I have about 8 Rili shrimps and they look to be all males, so I dropped a deep Fire Red female in the tank to see what would happen. Well yesterday I see that the female is berried.

Sooo my question is this, will I get some Rili babies or just Fire Reds outa this cross? Any thoughts.


----------



## jamiex09 (May 13, 2011)

janftica said:


> I have about 8 Rili shrimps and they look to be all males, so I dropped a deep Fire Red female in the tank to see what would happen. Well yesterday I see that the female is berried.
> 
> Sooo my question is this, will I get some Rili babies or just Fire Reds outa this cross? Any thoughts.

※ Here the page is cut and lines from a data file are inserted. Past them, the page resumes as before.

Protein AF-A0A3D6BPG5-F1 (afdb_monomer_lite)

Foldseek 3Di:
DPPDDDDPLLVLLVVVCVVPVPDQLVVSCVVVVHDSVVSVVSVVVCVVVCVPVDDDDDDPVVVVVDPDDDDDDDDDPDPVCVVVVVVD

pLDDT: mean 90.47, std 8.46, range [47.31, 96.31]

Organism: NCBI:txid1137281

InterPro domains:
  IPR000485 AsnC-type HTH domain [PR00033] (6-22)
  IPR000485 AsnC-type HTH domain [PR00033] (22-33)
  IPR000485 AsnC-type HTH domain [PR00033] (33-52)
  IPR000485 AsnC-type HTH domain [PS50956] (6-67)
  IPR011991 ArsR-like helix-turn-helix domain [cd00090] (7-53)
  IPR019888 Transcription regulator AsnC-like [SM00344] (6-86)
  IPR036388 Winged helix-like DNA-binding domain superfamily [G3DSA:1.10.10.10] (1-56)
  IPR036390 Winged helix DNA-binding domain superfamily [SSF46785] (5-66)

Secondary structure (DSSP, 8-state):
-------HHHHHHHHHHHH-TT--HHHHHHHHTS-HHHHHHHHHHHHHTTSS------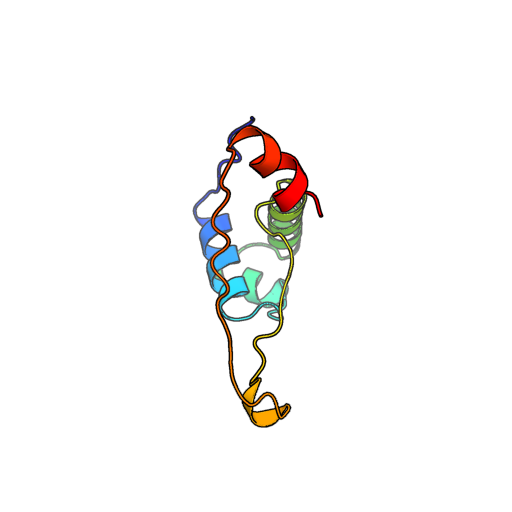--TTTTT-------PPPPS-GGGHHHHH--

Structure (mmCIF, N/CA/C/O backbone):
data_AF-A0A3D6BPG5-F1
#
_entry.id   AF-A0A3D6BPG5-F1
#
loop_
_atom_site.group_PDB
_atom_site.id
_atom_site.type_symbol
_atom_site.label_atom_id
_atom_site.label_alt_id
_atom_site.label_comp_id
_atom_site.label_asym_id
_atom_site.label_entity_id
_atom_site.label_seq_id
_atom_site.pdbx_PDB_ins_code
_atom_site.Cartn_x
_atom_site.Cartn_y
_atom_site.Cartn_z
_atom_site.occupancy
_atom_site.B_iso_or_equiv
_atom_site.auth_seq_id
_atom_site.auth_comp_id
_atom_site.auth_asym_id
_atom_site.auth_atom_id
_atom_site.pdbx_PDB_model_num
ATOM 1 N N . MET A 1 1 ? 4.260 21.365 2.950 1.00 47.31 1 MET A N 1
ATOM 2 C CA . MET A 1 1 ? 4.356 19.950 2.530 1.00 47.31 1 MET A CA 1
ATOM 3 C C . MET A 1 1 ? 4.465 19.926 1.018 1.00 47.31 1 MET A C 1
ATOM 5 O O . MET A 1 1 ? 3.639 20.557 0.368 1.00 47.31 1 MET A O 1
ATOM 9 N N . ALA A 1 2 ? 5.511 19.314 0.459 1.00 51.00 2 ALA A N 1
ATOM 10 C CA . ALA A 1 2 ? 5.643 19.201 -0.991 1.00 51.00 2 ALA A CA 1
ATOM 11 C C . ALA A 1 2 ? 4.505 18.314 -1.517 1.00 51.00 2 ALA A C 1
ATOM 13 O O . ALA A 1 2 ? 4.315 17.198 -1.040 1.00 51.00 2 ALA A O 1
ATOM 14 N N . LYS A 1 3 ? 3.708 18.835 -2.450 1.00 65.31 3 LYS A N 1
ATOM 15 C CA . LYS A 1 3 ? 2.617 18.092 -3.078 1.00 65.31 3 LYS A CA 1
ATOM 16 C C . LYS A 1 3 ? 3.250 17.061 -4.013 1.00 65.31 3 LYS A C 1
ATOM 18 O O . LYS A 1 3 ? 3.714 17.434 -5.088 1.00 65.31 3 LYS A O 1
ATOM 23 N N . PHE A 1 4 ? 3.325 15.797 -3.595 1.00 79.38 4 PHE A N 1
ATOM 24 C CA . PHE A 1 4 ? 3.715 14.715 -4.498 1.00 79.38 4 PHE A CA 1
ATOM 25 C C . PHE A 1 4 ? 2.691 14.674 -5.636 1.00 79.38 4 PHE A C 1
ATOM 27 O O . PHE A 1 4 ? 1.489 14.560 -5.389 1.00 79.38 4 PHE A O 1
ATOM 34 N N . LYS A 1 5 ? 3.151 14.868 -6.873 1.00 87.12 5 LYS A N 1
ATOM 35 C CA . LYS A 1 5 ? 2.283 14.895 -8.048 1.00 87.12 5 LYS A CA 1
ATOM 36 C C . LYS A 1 5 ? 2.335 13.522 -8.703 1.00 87.12 5 LYS A C 1
ATOM 38 O O . LYS A 1 5 ? 3.344 13.195 -9.316 1.00 87.12 5 LYS A O 1
ATOM 43 N N . LEU A 1 6 ? 1.256 12.761 -8.543 1.00 92.88 6 LEU A N 1
ATOM 44 C CA . LEU A 1 6 ? 1.026 11.530 -9.292 1.00 92.88 6 LEU A CA 1
ATOM 45 C C . LEU A 1 6 ? 0.736 11.884 -10.752 1.00 92.88 6 LEU A C 1
ATOM 47 O O . LEU A 1 6 ? 0.044 12.872 -11.028 1.00 92.88 6 LEU A O 1
ATOM 51 N N . ASP A 1 7 ? 1.299 11.105 -11.667 1.00 94.00 7 ASP A N 1
ATOM 52 C CA . ASP A 1 7 ? 0.899 11.116 -13.070 1.00 94.00 7 ASP A CA 1
ATOM 53 C C . ASP A 1 7 ? -0.046 9.947 -13.394 1.00 94.00 7 ASP A C 1
ATOM 55 O O . ASP A 1 7 ? -0.348 9.106 -12.548 1.00 94.00 7 ASP A O 1
ATOM 59 N N . GLU A 1 8 ? -0.545 9.910 -14.629 1.00 94.62 8 GLU A N 1
ATOM 60 C CA . GLU A 1 8 ? -1.475 8.871 -15.092 1.00 94.62 8 GLU A CA 1
ATOM 61 C C . GLU A 1 8 ? -0.893 7.454 -14.971 1.00 94.62 8 GLU A C 1
ATOM 63 O O . GLU A 1 8 ? -1.618 6.511 -14.669 1.00 94.62 8 GLU A O 1
ATOM 68 N N . ILE A 1 9 ? 0.422 7.293 -15.159 1.00 94.56 9 ILE A N 1
ATOM 69 C CA . ILE A 1 9 ? 1.080 5.989 -15.027 1.00 94.56 9 ILE A CA 1
ATOM 70 C C . ILE A 1 9 ? 1.106 5.561 -13.563 1.00 94.56 9 ILE A C 1
ATOM 72 O O . ILE A 1 9 ? 0.849 4.397 -13.267 1.00 94.56 9 ILE A O 1
ATOM 76 N N . ASP A 1 10 ? 1.390 6.483 -12.643 1.00 95.25 10 ASP A N 1
ATOM 77 C CA . ASP A 1 10 ? 1.342 6.188 -11.211 1.00 95.25 10 ASP A CA 1
ATOM 78 C C . ASP A 1 10 ? -0.066 5.757 -10.779 1.00 95.25 10 ASP A C 1
ATOM 80 O O . ASP A 1 10 ? -0.203 4.785 -10.037 1.00 95.25 10 ASP A O 1
ATOM 84 N N . HIS A 1 11 ? -1.110 6.416 -11.295 1.00 95.62 11 HIS A N 1
ATOM 85 C CA . HIS A 1 11 ? -2.499 6.015 -11.057 1.00 95.62 11 HIS A CA 1
ATOM 86 C C . HIS A 1 11 ? -2.790 4.600 -11.567 1.00 95.62 11 HIS A C 1
ATOM 88 O O . HIS A 1 11 ? -3.286 3.774 -10.807 1.00 95.62 11 HIS A O 1
ATOM 94 N N . GLN A 1 12 ? -2.389 4.280 -12.797 1.00 96.31 12 GLN A N 1
ATOM 95 C CA . GLN A 1 12 ? -2.578 2.942 -13.364 1.00 96.31 12 GLN A CA 1
ATOM 96 C C . GLN A 1 12 ? -1.821 1.857 -12.586 1.00 96.31 12 GLN A C 1
ATOM 98 O O . GLN A 1 12 ? -2.345 0.766 -12.370 1.00 96.31 12 GLN A O 1
ATOM 103 N N . ILE A 1 13 ? -0.598 2.149 -12.126 1.00 95.56 13 ILE A N 1
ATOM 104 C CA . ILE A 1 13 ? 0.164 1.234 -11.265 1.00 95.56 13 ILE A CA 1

I asked my LFS the same questions, he can't tell me cos Rilis still very new in market. 
So I culled my fire reds, as I'm afraid they go back to wild. 
Do keep us posted! And congrats!


----------



## Speaker73 (May 1, 2010)

I'm betting that they will revert to plain old cherries but it would be interesting to see what you get. Keep us posted on the results.


----------



## gordonrichards (Jun 20, 2009)

Less of a percentage will have rilli traits.
Might be 50/50 drop rate but I doubt it.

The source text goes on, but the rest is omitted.